Could Life As We Know It have existed without the moon?

I’ve recently been realizing how, when we look at all the life adapted for air or land, how obvious it is that all are actually just water animals adapted for land. Look at trees, for instance. The way they branch out from a center trunk to fan out and collect sunlight makes it obvious they are really water life adapted for land. Also, look at humans. We are baisically fish adapted to walk on land and get oxygen through the air (I don’t mean taxonomically.), big sacks designed to store water within ourselves.

Okay, I got to thinking about why life came out of the ocean, and it hit me. Could life have come out of the water and onto land without the tidal forces the moon contributes? I tend to think no, because otherwise, non-mobile plants couldn’t have become adapted to temporary air exposure during low tide and moved out of the water. And without plants, there would be no way to start a food chain above water.

Oh yes, another thing: can we leave God(s) out of this discussion? Thanks. :slight_smile:

Well, Venus has no moon, and there’s evidently plenty of life there. You should hear my sister-in-law talk–never a dull moment, she says, bingo twice a week, always yammering on at us, “Why don’t you move, for heaven’s sake, we can get you a nice condo overlooking the ammonia lake…”

Good luck with the non-God agenda, babe. So this is going to be an official Evolutionists Only thread? Isn’t that in clear violation of federal anti-discrimination guidelines? [joke]

The Triple Triumph of the Moon

I had heard the theory before but I was not aware that it was Isaac Asimov who had originated it. Did he really? Or is the book just his summing-up of a theory that was already floating around during the 60’s?

There was an article in the British magazine New Scientist describing a theory which states that INTELLIGENT life on Earth may be the result of the moon.

I cannot, though, remember what the theory said. I do remember reading and thinking, “hmmm, that makes sense.”

It’s indisputable that lunar tidal forces have influenced evolution, and that an earth without a moon would sport different flora and fauna. I don’t think that there is enough evidence to suggest that life would never have colonized the land masses without them as Asimov implies though. Tides may have facilitated the landward expansion, but that isn’t the same as saying that the lack of tides would preclude that expansion.

Tide pools are thought by some to be the most likely place for the birth of life itself, as they would tend to be collecting places for complex molecules, although others contend that life was equally likely to have arisen around thermal vents deep in the ocean. Either way, both ideas are pretty difficult to prove.

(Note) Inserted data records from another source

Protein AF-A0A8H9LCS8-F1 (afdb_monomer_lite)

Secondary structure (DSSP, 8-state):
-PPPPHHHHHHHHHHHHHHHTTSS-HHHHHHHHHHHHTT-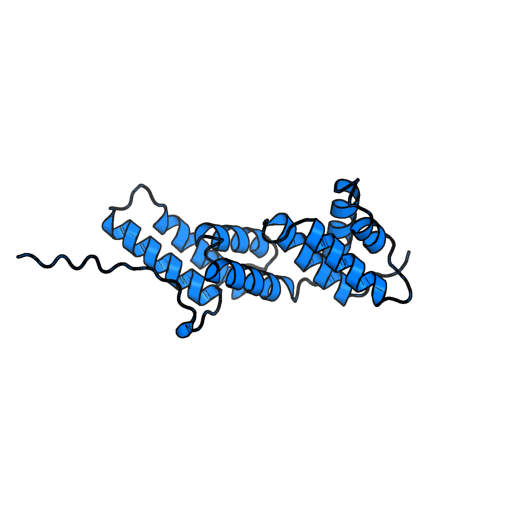SS--HHHHHHHTGGG-HHHHHHHHHHHHTT---SSHHHHHHHHHHHHHHTT-S-HHHHHHHHHHHHTTS-TTSHHHHHHHHHHHHHHHHT-TTS-HHHHHHHHHHHHHHHHHHTT--GGG-------------

Structure (mmCIF, N/CA/C/O backbone):
data_AF-A0A8H9LCS8-F1
#
_entry.id   AF-A0A8H9LCS8-F1
#
loop_
_atom_site.group_PDB
_atom_site.id
_atom_site.type_symbol
_atom_site.label_atom_id
_atom_site.label_alt_id
_atom_site.label_comp_id
_atom_site.label_asym_id
_atom_site.label_entity_id
_atom_site.label_seq_id
_atom_site.pdbx_PDB_ins_code
_atom_site.Cartn_x
_atom_site.Cartn_y
_atom_site.Cartn_z
_atom_site.occupancy
_atom_site.B_iso_or_equiv
_atom_site.auth_seq_id
_atom_site.auth_comp_id
_atom_site.auth_asym_id
_atom_site.auth_atom_id
_atom_site.pdbx_PDB_model_num
ATOM 1 N N . MET A 1 1 ? 20.193 -9.556 -21.375 1.00 56.00 1 MET A N 1
ATOM 2 C CA . MET A 1 1 ? 19.112 -9.249 -20.421 1.00 56.00 1 MET A CA 1
ATOM 3 C C . MET A 1 1 ? 19.519 -7.949 -19.756 1.00 56.00 1 MET A C 1
ATOM 5 O O . MET A 1 1 ? 20.592 -7.927 -19.166 1.00 56.00 1 MET A O 1
ATOM 9 N N . ASN A 1 2 ? 18.778 -6.864 -19.986 1.00 70.69 2 ASN A N 1
ATOM 10 C CA . ASN A 1 2 ? 19.117 -5.563 -19.405 1.00 70.69 2 ASN A CA 1
ATOM 11 C C . ASN A 1 2 ? 18.854 -5.615 -17.899 1.00 70.69 2 ASN A C 1
ATOM 13 O O . ASN A 1 2 ? 17.803 -6.097 -17.478 1.00 70.69 2 ASN A O 1
ATOM 17 N N . GLU A 1 3 ? 19.827 -5.174 -17.110 1.00 86.75 3 GLU A N 1
ATOM 18 C CA . GLU A 1 3 ? 19.711 -5.112 -15.656 1.00 86.75 3 GLU A CA 1
ATOM 19 C C . GLU A 1 3 ? 18.642 -4.083 -15.268 1.00 86.75 3 GLU A C 1
ATOM 21 O O . GLU A 1 3 ? 18.580 -2.995 -15.842 1.00 86.75 3 GLU A O 1
ATOM 26 N N . ILE A 1 4 ? 17.767 -4.444 -14.329 1.00 91.31 4 ILE A N 1
ATOM 27 C CA . ILE A 1 4 ? 16.756 -3.531 -13.792 1.00 91.31 4 ILE A CA 1
ATOM 28 C C . ILE A 1 4 ? 17.433 -2.681 -12.714 1.00 91.31 4 ILE A C 1
ATOM 30 O O . ILE A 1 4 ? 17.929 -3.253 -11.742 1.00 91.31 4 ILE A O 1
ATOM 34 N N . PRO A 1 5 ? 17.454 -1.341 -12.844 1.00 93.06 5 PRO A N 1
ATOM 35 C CA . PRO A 1 5 ? 18.012 -0.477 -11.811 1.00 93.06 5 PRO A CA 1
ATOM 36 C C . PRO A 1 5 ? 17.301 -0.687 -10.470 1.00 93.06 5 PRO A C 1
ATOM 38 O O . PRO A 1 5 ? 16.074 -0.777 -10.436 1.00 93.06 5 PRO A O 1
ATOM 41 N N . ALA A 1 6 ? 18.047 -0.694 -9.362 1.00 92.88 6 ALA A N 1
ATOM 42 C CA . ALA A 1 6 ? 17.471 -0.885 -8.027 1.00 92.88 6 ALA A CA 1
ATOM 43 C C . ALA A 1 6 ? 16.300 0.076 -7.708 1.00 92.88 6 ALA A C 1
ATOM 45 O O . ALA A 1 6 ? 15.266 -0.416 -7.261 1.00 92.88 6 ALA A O 1
ATOM 46 N N . PRO A 1 7 ? 16.360 1.389 -8.037 1.00 94.38 7 PRO A N 1
ATOM 47 C CA . PRO A 1 7 ? 15.219 2.285 -7.820 1.00 94.38 7 PRO A CA 1
ATOM 48 C C . PRO A 1 7 ? 13.962 1.884 -8.606 1.00 94.38 7 PRO A C 1
ATOM 50 O O . PRO A 1 7 ? 12.850 2.021 -8.108 1.00 94.38 7 PRO A O 1
ATOM 53 N N . LEU A 1 8 ? 14.128 1.348 -9.822 1.00 95.69 8 LEU A N 1
ATOM 54 C CA . LEU A 1 8 ? 13.007 0.854 -10.622 1.00 95.69 8 LEU A CA 1
ATOM 55 C C . LEU A 1 8 ? 12.409 -0.419 -10.009 1.00 95.69 8 LEU A C 1
ATOM 57 O O . LEU A 1 8 ? 11.193 -0.585 -10.018 1.00 95.69 8 LEU A O 1
ATOM 61 N N . ALA A 1 9 ? 13.244 -1.315 -9.478 1.00 95.94 9 ALA A N 1
ATOM 62 C CA . ALA A 1 9 ? 12.768 -2.507 -8.783 1.00 95.94 9 ALA A CA 1
ATOM 63 C C . ALA A 1 9 ? 11.977 -2.147 -7.513 1.00 95.94 9 ALA A C 1
ATOM 65 O O . ALA A 1 9 ? 10.912 -2.721 -7.282 1.00 95.94 9 ALA A O 1
ATOM 66 N N . ASP A 1 10 ? 12.457 -1.178 -6.728 1.00 95.12 10 ASP A N 1
ATOM 67 C CA . ASP A 1 10 ? 11.777 -0.706 -5.518 1.00 95.12 10 ASP A CA 1
ATOM 68 C C . ASP A 1 10 ? 10.422 -0.062 -5.832 1.00 95.12 10 ASP A C 1
ATOM 70 O O . ASP A 1 10 ? 9.401 -0.488 -5.286 1.00 95.12 10 ASP A O 1
ATOM 74 N N . GLU A 1 11 ? 10.361 0.848 -6.807 1.00 97.31 11 GLU A N 1
ATOM 75 C CA . GLU A 1 11 ? 9.077 1.401 -7.249 1.00 97.31 11 GLU A CA 1
ATOM 76 C C . GLU A 1 11 ? 8.157 0.329 -7.866 1.00 97.31 11 GLU A C 1
ATOM 78 O O . GLU A 1 11 ? 6.938 0.386 -7.706 1.00 97.31 11 GLU A O 1
ATOM 83 N N . ALA A 1 12 ? 8.696 -0.695 -8.535 1.00 97.25 12 ALA A N 1
ATOM 84 C CA . ALA A 1 12 ? 7.885 -1.803 -9.040 1.00 97.25 12 ALA A CA 1
ATOM 85 C C . ALA A 1 12 ? 7.224 -2.596 -7.901 1.00 97.25 12 ALA A C 1
ATOM 87 O O . ALA A 1 12 ? 6.072 -3.012 -8.037 1.00 97.25 12 ALA A O 1
ATOM 88 N N . ALA A 1 13 ? 7.922 -2.798 -6.778 1.00 96.12 13 ALA A N 1
ATOM 89 C CA . ALA A 1 13 ? 7.353 -3.441 -5.596 1.00 96.12 13 ALA A CA 1
ATOM 90 C C . ALA A 1 13 ? 6.239 -2.599 -4.967 1.00 96.12 13 ALA A C 1
ATOM 92 O O . ALA A 1 13 ? 5.192 -3.145 -4.615 1.00 96.12 13 ALA A O 1
ATOM 93 N N . GLU A 1 14 ? 6.429 -1.282 -4.904 1.00 96.69 14 GLU A N 1
ATOM 94 C CA . GLU A 1 14 ? 5.406 -0.327 -4.481 1.00 96.69 14 GLU A CA 1
ATOM 95 C C . GLU A 1 14 ? 4.144 -0.415 -5.350 1.00 96.69 14 GLU A C 1
ATOM 97 O O . GLU A 1 14 ? 3.042 -0.590 -4.827 1.00 96.69 14 GLU A O 1
ATOM 102 N N . ARG A 1 15 ? 4.291 -0.339 -6.683 1.00 97.50 15 ARG A N 1
ATOM 103 C CA . ARG A 1 15 ? 3.147 -0.398 -7.611 1.00 97.50 15 ARG A CA 1
ATOM 104 C C . ARG A 1 15 ? 2.471 -1.759 -7.600 1.00 97.50 15 ARG A C 1
ATOM 106 O O . ARG A 1 15 ? 1.246 -1.822 -7.643 1.00 97.50 15 ARG A O 1
ATOM 113 N N . TRP A 1 16 ? 3.248 -2.841 -7.509 1.00 96.38 16 TRP A N 1
ATOM 114 C CA . TRP A 1 16 ? 2.701 -4.190 -7.383 1.00 96.38 16 TRP A CA 1
ATOM 115 C C . TRP A 1 16 ? 1.817 -4.311 -6.142 1.00 96.38 16 TRP A C 1
ATOM 117 O O . TRP A 1 16 ? 0.676 -4.754 -6.252 1.00 96.38 16 TRP A O 1
ATOM 127 N N . ALA A 1 17 ? 2.320 -3.902 -4.977 1.00 95.19 17 ALA A N 1
ATOM 128 C CA . ALA A 1 17 ? 1.569 -4.007 -3.735 1.00 95.19 17 ALA A CA 1
ATOM 129 C C . ALA A 1 17 ? 0.334 -3.100 -3.730 1.00 95.19 17 ALA A C 1
ATOM 131 O O . ALA A 1 17 ? -0.746 -3.561 -3.378 1.00 95.19 17 ALA A O 1
ATOM 132 N N . ALA A 1 18 ? 0.460 -1.846 -4.175 1.00 96.31 18 ALA A N 1
ATOM 133 C CA . ALA A 1 18 ? -0.680 -0.935 -4.255 1.00 96.31 18 ALA A CA 1
ATOM 134 C C . ALA A 1 18 ? -1.776 -1.467 -5.193 1.00 96.31 18 ALA A C 1
ATOM 136 O O . ALA A 1 18 ? -2.955 -1.407 -4.851 1.00 96.31 18 ALA A O 1
ATOM 137 N N . PHE A 1 19 ? -1.400 -2.045 -6.337 1.00 95.75 19 PHE A N 1
ATOM 138 C CA . PHE A 1 19 ? -2.343 -2.691 -7.249 1.00 95.75 19 PHE A CA 1
ATOM 139 C C . PHE A 1 19 ? -2.992 -3.946 -6.638 1.00 95.75 19 PHE A C 1
ATOM 141 O O . PHE A 1 19 ? -4.211 -4.096 -6.689 1.00 95.75 19 PHE A O 1
ATOM 148 N N . ASP A 1 20 ? -2.208 -4.835 -6.018 1.00 94.75 20 ASP A N 1
ATOM 149 C CA . ASP A 1 20 ? -2.700 -6.077 -5.389 1.00 94.75 20 ASP A CA 1
ATOM 150 C C . ASP A 1 20 ? -3.646 -5.824 -4.200 1.00 94.75 20 ASP A C 1
ATOM 152 O O . ASP A 1 20 ? -4.508 -6.651 -3.876 1.00 94.75 20 ASP A O 1
ATOM 156 N N . LEU A 1 21 ? -3.488 -4.666 -3.558 1.00 94.12 21 LEU A N 1
ATOM 157 C CA . LEU A 1 21 ? -4.324 -4.173 -2.466 1.00 94.12 21 LEU A CA 1
ATOM 158 C C . LEU A 1 21 ? -5.509 -3.319 -2.942 1.00 94.12 21 LEU A C 1
ATOM 160 O O . LEU A 1 21 ? -6.294 -2.872 -2.113 1.00 94.12 21 LEU A O 1
ATOM 164 N N . GLY A 1 22 ? -5.657 -3.080 -4.250 1.00 93.81 22 GLY A N 1
ATOM 165 C CA . GLY A 1 22 ? -6.742 -2.259 -4.797 1.00 93.81 22 GLY A CA 1
ATOM 166 C C . GLY A 1 22 ? -6.624 -0.761 -4.489 1.00 93.81 22 GLY A C 1
ATOM 167 O O . GLY A 1 22 ? -7.598 -0.026 -4.619 1.00 93.81 22 GLY A O 1
ATOM 168 N N . LEU A 1 23 ? -5.439 -0.292 -4.093 1.00 94.00 23 LEU A N 1
ATOM 169 C CA . LEU A 1 23 ? -5.154 1.120 -3.819 1.00 94.00 23 LEU A CA 1
ATOM 170 C C . LEU A 1 23 ? -4.805 1.906 -5.089 1.00 94.00 23 LEU A C 1
ATOM 172 O O . LEU A 1 23 ? -4.850 3.134 -5.091 1.00 94.00 23 LEU A O 1
ATOM 176 N N . MET A 1 24 ? -4.442 1.190 -6.150 1.00 95.25 24 MET A N 1
ATOM 177 C CA . MET A 1 24 ? -4.036 1.724 -7.443 1.00 95.25 24 MET A CA 1
ATOM 178 C C . MET A 1 24 ? -4.649 0.878 -8.558 1.00 95.25 24 MET A C 1
ATOM 180 O O . MET A 1 24 ? -4.703 -0.349 -8.454 1.00 95.25 24 MET A O 1
ATOM 184 N N . ASP A 1 25 ? -5.088 1.520 -9.637 1.00 95.31 25 ASP A N 1
ATOM 185 C CA . ASP A 1 25 ? -5.595 0.828 -10.818 1.00 95.31 25 ASP A CA 1
ATOM 186 C C . ASP A 1 25 ? -4.488 0.508 -11.842 1.00 95.31 25 ASP A C 1
ATOM 188 O O . ASP A 1 25 ? -3.354 0.987 -11.777 1.00 95.31 25 ASP A O 1
ATOM 192 N N . TRP A 1 26 ? -4.802 -0.360 -12.807 1.00 96.06 26 TRP A N 1
ATOM 193 C CA . TRP A 1 26 ? -3.830 -0.749 -13.831 1.00 96.06 26 TRP A CA 1
ATOM 194 C C . TRP A 1 26 ? -3.394 0.415 -14.748 1.00 96.06 26 TRP A C 1
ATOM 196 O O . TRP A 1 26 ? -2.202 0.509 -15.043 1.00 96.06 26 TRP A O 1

I have no idea if Asimv’s idea was original, or based on the ideas of others, or just a re-presentation of the ideas of others.

An ammonia lake on Venus?
That’s ridicul-icul-icul-iclulous!

There is no question that the moon had an influence on the evolutionary process. So did many other things, such as continental drift, climate, volcanic activity and so on.

But to state that the the moon was the driving force behind adaption to land sounds like a just-so story to me. I’m sure that there were many other factors at work.

There is also no question that life would be very different if the moon was smaller, or bigger, or further away, or absent altogether.

The evolutionary history of the world is so complicated that even a small change in the distant past would have a profound effect on the present.

Stephen Jay Gould goes so far as to say that even if the whole drama were replayed with identical conditions, the results would be dramatically different every time.

Well, a lot of Tin Pan Alley songwriters would have starved to death.

“We’ll spoon in June to the light of the . . . oh, crap.”

That’s what I thought, but my sister-in-law sent pictures…

If it is at all physically possible, life will expand into new niches. Consider the bacteria that they find in mile-deep rocks: There were no tides forcing them underground. They went because nothing else had, first, so there would be no competition there. Granted, though, that the presence of tides probably sped things up a bit.
And Duck Duck, doesn’t the ammonia neutralize the sulfuric acid?

Just so you guys know, life as we know it would undoubtedly be different without the moon. Afterall, if we didn’t have the moon it wouldn’t be “life as we know it,” would it?
Right, the rest of you can debate your nether facts…I don’t know enough about that period to really contribute.

Certainly, if the Moon were taken away, (or any of a bajillion other factors were changed), life on Earth wouldn’t be quite the same, and just how different it was would depend on the magnitude of the change. Usually, though, it’d still be what we would call “life as we know it”. As it’s usually used, that’s a broad statement that the life in question has its structure based on proteins and amino acids, that nucleic acids are used to transmit genetic information, etc. For purposes of the OP, what seems to be at issue here, is whether life would have ever settled the dry land without the moon, also an interesting question. In either case, we could have completely different lifeforms, but still satisfying our working definition of “as we know it”.